Adopting a New Approach
By Kimberley Coughlin
November 5, 2013

When I’m in a cab in Manhattan, I’m usually focused on the route the driver is taking or hoping and praying that I make it to Penn Station in time for my train. But recently, I was stuck in traffic in Times Square and, for once, I wasn’t in a rush. Amongst the bright lights and scrolling marquees I noticed a billboard with a large dog and the copy, “You don’t meet a girl like this out at the bars.” The ad was both eye catching and playful, and it got me thinking.

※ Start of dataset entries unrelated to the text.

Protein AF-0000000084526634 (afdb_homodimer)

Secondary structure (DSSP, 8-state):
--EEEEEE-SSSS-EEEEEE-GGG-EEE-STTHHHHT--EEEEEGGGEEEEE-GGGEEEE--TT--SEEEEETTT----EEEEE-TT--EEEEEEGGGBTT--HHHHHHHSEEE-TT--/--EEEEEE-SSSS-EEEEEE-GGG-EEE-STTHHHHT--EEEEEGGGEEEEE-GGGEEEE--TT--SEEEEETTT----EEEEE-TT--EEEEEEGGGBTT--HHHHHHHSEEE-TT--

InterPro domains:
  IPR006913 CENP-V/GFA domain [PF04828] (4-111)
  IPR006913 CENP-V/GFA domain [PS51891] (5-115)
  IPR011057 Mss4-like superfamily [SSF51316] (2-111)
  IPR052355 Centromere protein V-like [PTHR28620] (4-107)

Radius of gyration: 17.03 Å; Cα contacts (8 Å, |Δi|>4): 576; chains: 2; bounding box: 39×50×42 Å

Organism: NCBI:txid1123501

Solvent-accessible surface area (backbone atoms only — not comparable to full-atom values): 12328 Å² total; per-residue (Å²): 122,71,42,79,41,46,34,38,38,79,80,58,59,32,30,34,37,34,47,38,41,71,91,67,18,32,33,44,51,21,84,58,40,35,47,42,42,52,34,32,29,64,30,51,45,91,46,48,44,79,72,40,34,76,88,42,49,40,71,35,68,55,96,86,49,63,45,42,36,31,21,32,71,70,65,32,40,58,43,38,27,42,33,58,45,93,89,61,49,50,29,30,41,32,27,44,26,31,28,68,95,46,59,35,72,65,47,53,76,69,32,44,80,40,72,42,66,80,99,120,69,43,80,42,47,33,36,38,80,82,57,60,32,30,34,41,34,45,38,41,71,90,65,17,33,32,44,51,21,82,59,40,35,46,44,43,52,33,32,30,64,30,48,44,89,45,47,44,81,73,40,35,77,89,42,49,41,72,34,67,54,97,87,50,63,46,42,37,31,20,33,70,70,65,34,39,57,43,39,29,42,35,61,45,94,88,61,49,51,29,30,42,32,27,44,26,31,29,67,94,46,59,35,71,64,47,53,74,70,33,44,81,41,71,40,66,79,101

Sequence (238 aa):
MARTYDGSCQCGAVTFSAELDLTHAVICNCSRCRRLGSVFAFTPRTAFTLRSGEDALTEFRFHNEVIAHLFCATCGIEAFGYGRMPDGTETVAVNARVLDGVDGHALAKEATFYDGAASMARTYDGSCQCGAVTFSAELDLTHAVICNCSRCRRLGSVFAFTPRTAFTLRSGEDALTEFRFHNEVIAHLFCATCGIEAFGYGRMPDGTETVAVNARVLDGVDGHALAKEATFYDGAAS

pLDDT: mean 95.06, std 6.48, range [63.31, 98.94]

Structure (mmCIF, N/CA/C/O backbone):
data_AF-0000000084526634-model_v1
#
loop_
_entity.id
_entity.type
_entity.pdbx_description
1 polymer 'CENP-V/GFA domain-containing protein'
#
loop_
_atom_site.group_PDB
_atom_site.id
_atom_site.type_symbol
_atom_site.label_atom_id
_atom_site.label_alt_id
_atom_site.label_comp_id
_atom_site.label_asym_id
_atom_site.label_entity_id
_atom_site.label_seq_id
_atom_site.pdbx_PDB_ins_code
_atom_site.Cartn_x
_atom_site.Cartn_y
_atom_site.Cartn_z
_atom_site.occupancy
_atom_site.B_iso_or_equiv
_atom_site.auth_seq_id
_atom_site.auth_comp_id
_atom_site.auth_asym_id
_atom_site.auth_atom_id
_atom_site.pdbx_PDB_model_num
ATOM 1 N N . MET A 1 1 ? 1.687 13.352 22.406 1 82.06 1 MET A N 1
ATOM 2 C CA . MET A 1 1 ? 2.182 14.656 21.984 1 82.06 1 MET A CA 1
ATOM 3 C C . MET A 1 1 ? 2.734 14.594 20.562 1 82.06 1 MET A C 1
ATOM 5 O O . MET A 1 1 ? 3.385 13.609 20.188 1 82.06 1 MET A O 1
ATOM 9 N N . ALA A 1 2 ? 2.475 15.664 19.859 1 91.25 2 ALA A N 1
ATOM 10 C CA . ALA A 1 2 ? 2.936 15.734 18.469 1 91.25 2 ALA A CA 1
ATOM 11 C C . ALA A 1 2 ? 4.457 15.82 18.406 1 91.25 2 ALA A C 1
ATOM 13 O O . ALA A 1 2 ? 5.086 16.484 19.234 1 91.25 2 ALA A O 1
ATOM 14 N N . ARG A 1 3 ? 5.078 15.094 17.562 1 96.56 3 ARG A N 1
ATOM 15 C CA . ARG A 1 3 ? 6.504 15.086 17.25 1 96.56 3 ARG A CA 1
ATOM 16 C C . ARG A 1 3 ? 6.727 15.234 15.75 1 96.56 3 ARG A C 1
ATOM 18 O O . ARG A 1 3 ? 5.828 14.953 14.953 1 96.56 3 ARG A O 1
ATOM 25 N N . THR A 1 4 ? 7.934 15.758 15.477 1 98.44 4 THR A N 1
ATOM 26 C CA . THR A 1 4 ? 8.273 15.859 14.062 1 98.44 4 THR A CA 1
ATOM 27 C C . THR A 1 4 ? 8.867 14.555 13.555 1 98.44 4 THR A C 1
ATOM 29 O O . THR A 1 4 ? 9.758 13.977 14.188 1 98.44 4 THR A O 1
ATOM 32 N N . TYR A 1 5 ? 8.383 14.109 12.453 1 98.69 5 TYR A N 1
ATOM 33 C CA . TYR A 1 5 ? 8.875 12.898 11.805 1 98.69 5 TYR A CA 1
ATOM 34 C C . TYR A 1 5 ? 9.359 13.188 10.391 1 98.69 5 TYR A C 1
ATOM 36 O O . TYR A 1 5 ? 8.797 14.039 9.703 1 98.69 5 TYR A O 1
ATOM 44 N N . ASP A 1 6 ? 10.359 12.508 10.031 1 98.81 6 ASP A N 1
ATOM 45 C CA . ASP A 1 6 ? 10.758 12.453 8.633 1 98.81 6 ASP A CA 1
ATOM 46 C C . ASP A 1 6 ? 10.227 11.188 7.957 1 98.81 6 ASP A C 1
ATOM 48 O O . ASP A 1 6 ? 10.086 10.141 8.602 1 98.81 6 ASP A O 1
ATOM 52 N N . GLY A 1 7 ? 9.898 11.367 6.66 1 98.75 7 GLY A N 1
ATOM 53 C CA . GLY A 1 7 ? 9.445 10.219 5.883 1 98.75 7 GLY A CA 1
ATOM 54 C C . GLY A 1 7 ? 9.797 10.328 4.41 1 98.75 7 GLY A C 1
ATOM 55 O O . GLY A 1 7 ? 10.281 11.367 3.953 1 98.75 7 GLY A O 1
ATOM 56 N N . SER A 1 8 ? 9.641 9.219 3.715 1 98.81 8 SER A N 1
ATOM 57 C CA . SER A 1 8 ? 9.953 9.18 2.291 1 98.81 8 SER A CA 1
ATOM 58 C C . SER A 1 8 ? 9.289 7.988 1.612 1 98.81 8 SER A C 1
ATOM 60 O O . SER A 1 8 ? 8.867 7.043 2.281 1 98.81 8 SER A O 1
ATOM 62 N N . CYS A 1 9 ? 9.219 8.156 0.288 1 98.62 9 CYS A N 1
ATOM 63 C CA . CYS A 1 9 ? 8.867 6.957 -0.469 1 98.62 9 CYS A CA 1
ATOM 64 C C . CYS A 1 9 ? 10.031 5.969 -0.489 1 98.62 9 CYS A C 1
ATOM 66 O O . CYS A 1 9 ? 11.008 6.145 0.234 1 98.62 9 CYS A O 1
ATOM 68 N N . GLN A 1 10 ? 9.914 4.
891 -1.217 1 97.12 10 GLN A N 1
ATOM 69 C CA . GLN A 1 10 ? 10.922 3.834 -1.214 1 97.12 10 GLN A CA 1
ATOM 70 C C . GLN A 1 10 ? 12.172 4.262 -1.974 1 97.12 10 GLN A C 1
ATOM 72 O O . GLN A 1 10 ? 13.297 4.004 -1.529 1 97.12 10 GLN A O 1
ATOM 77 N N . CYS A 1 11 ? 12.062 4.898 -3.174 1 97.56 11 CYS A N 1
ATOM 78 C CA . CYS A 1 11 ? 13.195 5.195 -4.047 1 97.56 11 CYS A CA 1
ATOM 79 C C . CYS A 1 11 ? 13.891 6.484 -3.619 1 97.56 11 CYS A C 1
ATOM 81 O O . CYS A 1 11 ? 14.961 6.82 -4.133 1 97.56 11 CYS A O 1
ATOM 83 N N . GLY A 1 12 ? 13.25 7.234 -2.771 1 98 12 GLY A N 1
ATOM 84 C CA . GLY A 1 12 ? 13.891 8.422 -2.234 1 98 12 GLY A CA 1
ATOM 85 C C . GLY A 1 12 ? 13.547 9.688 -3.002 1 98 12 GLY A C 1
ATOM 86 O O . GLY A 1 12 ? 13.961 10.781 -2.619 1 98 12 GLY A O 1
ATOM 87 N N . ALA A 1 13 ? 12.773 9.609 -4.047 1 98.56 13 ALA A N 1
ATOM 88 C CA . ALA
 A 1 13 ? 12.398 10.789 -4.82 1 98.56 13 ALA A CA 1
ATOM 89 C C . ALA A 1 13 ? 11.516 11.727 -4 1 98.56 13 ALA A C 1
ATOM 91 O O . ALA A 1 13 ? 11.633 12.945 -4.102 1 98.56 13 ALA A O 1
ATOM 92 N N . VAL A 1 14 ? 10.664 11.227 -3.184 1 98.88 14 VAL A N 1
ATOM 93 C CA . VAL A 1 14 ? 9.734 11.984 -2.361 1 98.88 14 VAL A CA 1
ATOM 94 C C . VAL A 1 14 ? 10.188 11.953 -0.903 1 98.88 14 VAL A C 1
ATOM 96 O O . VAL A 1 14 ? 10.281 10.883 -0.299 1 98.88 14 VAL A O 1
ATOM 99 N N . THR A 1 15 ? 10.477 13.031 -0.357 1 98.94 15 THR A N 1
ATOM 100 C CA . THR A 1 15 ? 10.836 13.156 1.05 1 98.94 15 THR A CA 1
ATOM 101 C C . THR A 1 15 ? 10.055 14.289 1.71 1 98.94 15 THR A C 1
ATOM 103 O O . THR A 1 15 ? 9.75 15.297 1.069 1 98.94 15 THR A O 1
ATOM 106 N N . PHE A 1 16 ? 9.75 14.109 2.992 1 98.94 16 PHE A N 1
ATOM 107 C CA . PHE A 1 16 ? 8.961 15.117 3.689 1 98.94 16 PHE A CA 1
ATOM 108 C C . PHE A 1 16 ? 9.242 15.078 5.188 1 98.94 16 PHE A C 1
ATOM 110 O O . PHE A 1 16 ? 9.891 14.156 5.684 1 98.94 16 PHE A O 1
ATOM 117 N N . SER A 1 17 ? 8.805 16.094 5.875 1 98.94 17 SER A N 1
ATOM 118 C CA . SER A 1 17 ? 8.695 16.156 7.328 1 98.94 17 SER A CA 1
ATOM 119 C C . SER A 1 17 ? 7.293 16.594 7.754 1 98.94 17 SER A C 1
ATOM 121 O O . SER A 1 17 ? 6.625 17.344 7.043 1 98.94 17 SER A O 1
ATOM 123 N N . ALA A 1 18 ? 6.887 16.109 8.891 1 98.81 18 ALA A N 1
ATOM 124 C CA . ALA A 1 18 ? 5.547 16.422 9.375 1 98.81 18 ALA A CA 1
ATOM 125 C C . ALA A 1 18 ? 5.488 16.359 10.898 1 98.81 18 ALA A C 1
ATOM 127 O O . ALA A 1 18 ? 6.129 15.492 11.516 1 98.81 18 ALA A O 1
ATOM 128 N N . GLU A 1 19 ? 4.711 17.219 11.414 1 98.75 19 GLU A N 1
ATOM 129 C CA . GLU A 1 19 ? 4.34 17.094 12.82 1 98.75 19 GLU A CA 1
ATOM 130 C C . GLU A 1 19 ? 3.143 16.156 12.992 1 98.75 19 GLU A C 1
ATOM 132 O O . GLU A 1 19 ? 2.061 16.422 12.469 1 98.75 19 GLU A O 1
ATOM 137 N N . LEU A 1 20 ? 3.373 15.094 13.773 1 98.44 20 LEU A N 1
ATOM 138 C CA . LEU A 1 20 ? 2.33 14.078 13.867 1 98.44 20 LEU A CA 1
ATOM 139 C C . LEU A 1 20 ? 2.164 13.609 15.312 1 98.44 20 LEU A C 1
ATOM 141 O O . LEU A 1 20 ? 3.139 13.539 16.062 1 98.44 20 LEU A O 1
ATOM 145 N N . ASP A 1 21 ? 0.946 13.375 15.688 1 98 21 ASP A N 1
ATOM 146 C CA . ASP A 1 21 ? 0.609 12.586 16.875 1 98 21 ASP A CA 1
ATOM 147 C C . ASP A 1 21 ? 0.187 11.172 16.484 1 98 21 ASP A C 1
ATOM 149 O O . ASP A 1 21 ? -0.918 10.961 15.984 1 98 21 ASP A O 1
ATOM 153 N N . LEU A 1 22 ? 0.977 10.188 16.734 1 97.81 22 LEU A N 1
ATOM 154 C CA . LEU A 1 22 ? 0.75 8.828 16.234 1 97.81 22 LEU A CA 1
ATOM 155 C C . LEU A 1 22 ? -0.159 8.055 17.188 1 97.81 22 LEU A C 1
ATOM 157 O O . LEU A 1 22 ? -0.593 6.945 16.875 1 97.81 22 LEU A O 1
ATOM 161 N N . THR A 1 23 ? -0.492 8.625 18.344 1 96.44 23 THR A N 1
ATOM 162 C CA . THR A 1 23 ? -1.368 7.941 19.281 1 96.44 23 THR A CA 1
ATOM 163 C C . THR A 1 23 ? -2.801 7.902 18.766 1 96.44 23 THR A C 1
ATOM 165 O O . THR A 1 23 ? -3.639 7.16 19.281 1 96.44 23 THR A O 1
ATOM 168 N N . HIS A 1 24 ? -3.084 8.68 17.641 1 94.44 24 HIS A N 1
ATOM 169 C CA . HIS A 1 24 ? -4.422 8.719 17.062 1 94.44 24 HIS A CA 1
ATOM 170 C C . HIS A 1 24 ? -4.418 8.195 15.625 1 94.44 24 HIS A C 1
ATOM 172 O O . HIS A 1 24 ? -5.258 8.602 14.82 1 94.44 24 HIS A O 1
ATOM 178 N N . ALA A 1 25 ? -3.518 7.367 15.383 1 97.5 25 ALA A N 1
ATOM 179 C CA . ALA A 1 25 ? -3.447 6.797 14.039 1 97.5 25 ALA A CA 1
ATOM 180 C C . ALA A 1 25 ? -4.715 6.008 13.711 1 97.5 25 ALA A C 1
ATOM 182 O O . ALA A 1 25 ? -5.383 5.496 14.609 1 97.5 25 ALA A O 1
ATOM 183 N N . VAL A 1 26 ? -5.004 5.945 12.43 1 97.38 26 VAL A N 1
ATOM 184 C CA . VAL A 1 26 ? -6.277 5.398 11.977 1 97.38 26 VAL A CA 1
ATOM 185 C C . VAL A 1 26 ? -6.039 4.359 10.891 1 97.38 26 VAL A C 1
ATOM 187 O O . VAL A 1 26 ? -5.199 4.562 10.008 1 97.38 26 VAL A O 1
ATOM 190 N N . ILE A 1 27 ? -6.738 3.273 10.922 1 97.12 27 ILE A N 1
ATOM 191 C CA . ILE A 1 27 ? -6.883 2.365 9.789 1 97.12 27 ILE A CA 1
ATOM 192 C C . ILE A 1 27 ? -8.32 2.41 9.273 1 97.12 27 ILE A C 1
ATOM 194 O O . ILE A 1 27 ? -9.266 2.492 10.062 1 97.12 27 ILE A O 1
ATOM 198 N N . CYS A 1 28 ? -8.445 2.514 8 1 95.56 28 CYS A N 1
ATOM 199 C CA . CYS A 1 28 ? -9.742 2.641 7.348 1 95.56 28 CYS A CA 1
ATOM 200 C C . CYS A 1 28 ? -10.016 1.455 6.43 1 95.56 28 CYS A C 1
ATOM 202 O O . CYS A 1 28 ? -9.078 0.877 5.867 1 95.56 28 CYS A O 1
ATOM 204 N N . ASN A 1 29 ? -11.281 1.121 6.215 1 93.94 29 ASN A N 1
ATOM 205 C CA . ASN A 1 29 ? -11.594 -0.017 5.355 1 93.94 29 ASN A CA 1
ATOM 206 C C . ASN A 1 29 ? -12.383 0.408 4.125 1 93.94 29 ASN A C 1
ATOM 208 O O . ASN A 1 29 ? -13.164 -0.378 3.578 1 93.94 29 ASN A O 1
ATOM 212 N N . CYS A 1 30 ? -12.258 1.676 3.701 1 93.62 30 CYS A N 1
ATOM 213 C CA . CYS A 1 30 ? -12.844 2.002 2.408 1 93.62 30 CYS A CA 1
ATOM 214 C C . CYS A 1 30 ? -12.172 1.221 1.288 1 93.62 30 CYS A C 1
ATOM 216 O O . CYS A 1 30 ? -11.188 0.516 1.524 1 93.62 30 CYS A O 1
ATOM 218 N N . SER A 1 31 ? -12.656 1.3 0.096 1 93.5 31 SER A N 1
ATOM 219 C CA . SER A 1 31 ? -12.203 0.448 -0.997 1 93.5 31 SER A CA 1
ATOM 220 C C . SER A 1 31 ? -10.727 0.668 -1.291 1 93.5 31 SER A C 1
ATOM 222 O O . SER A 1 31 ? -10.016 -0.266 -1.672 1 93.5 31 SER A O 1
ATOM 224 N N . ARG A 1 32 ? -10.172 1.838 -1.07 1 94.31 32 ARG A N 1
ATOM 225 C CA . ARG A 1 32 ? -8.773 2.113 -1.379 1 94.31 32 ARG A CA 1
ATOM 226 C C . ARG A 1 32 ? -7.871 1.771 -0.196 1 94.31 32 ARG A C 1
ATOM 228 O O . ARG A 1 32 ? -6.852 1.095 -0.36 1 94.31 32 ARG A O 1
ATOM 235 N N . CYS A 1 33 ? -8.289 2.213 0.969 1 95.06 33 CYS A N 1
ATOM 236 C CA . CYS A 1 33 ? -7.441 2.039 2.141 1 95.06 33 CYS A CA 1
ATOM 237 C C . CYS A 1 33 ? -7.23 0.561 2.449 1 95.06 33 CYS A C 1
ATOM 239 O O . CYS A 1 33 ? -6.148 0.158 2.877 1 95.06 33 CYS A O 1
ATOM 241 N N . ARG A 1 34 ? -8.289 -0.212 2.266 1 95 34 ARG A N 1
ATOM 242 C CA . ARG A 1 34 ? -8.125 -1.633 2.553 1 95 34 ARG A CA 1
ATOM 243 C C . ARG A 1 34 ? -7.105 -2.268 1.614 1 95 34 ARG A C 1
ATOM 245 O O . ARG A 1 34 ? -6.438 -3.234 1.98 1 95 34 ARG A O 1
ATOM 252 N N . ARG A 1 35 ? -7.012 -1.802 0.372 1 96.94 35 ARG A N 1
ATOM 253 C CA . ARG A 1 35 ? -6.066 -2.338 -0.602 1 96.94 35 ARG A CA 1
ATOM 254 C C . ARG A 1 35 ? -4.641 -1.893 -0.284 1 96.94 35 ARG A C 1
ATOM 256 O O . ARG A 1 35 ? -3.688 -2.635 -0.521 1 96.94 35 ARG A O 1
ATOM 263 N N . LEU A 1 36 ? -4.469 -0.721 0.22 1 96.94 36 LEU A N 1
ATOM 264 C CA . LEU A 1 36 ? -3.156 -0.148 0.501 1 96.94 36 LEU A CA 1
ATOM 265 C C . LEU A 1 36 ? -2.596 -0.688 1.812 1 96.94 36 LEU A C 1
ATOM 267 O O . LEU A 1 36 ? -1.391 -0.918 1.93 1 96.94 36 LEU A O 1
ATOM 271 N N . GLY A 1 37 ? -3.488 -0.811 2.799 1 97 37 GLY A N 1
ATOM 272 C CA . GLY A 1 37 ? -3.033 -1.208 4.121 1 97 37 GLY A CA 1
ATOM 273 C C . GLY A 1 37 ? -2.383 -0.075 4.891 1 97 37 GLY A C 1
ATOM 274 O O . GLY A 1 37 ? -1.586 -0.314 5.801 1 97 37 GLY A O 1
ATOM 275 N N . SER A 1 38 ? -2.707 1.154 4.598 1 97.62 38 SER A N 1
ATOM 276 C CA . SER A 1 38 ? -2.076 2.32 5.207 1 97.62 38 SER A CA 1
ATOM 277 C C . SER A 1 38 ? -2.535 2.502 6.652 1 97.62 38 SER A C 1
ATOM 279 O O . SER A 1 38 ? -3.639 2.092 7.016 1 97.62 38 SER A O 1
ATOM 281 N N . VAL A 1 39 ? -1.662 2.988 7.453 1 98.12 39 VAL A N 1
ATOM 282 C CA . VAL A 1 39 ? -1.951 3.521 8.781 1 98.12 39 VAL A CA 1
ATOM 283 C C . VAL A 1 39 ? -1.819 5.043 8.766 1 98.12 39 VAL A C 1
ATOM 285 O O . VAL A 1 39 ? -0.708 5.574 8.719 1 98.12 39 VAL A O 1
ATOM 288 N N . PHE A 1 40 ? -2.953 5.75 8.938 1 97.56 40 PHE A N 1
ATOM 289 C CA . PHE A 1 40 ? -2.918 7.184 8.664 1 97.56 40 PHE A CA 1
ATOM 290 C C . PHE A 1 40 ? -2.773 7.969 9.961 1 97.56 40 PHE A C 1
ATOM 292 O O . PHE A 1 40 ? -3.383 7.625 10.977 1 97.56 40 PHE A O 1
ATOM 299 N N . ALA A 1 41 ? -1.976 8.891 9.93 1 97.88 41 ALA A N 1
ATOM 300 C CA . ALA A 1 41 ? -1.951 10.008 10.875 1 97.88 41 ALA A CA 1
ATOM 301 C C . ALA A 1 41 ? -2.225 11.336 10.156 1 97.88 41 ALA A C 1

While sentimental advertisements certainly have their place, the Bideawee ads are a welcome change. At first, I was confused—dogs in advertisements are usually shown running through fields or chasing after a fluffy roll of toilet paper, but this dog looked far more metropolitan-chic set against the black background. Rather than being in motion, the dog looks well-kempt and calm – poised, really. The copy about not meeting “a girl like this out at the bars” plays on the idea of companionship (rather than pity, like some adoption ads).

 

Another billboard recently went up in Queens featuring a young girl cuddling a kitten with the copy, “Yes, we have a kids section.” A bit sweeter than the first billboard I saw, but not saccharine and the design is still clean and eye catching. This campaign is a great reminder of the fun, love and excitement that comes with adopting a pet.




For those of you who don’t know, Bideawee is a New York-based pet welfare organization that, according to their website, “cultivates and supports the life-long relationships between pets and the people who love them.” They have locations in Manhattan, Wantagh and Westhampton. In addition to adoption services, they operate two animal hospitals, a dog park and two pet memorial parks. They also offer pet owner education classes and pet training services as well as hosting community programs and special events.

Fun fact: Bideawee means “stay awhile” in Scottish; I certainly hope that these types of ads stick around. What do you think of them?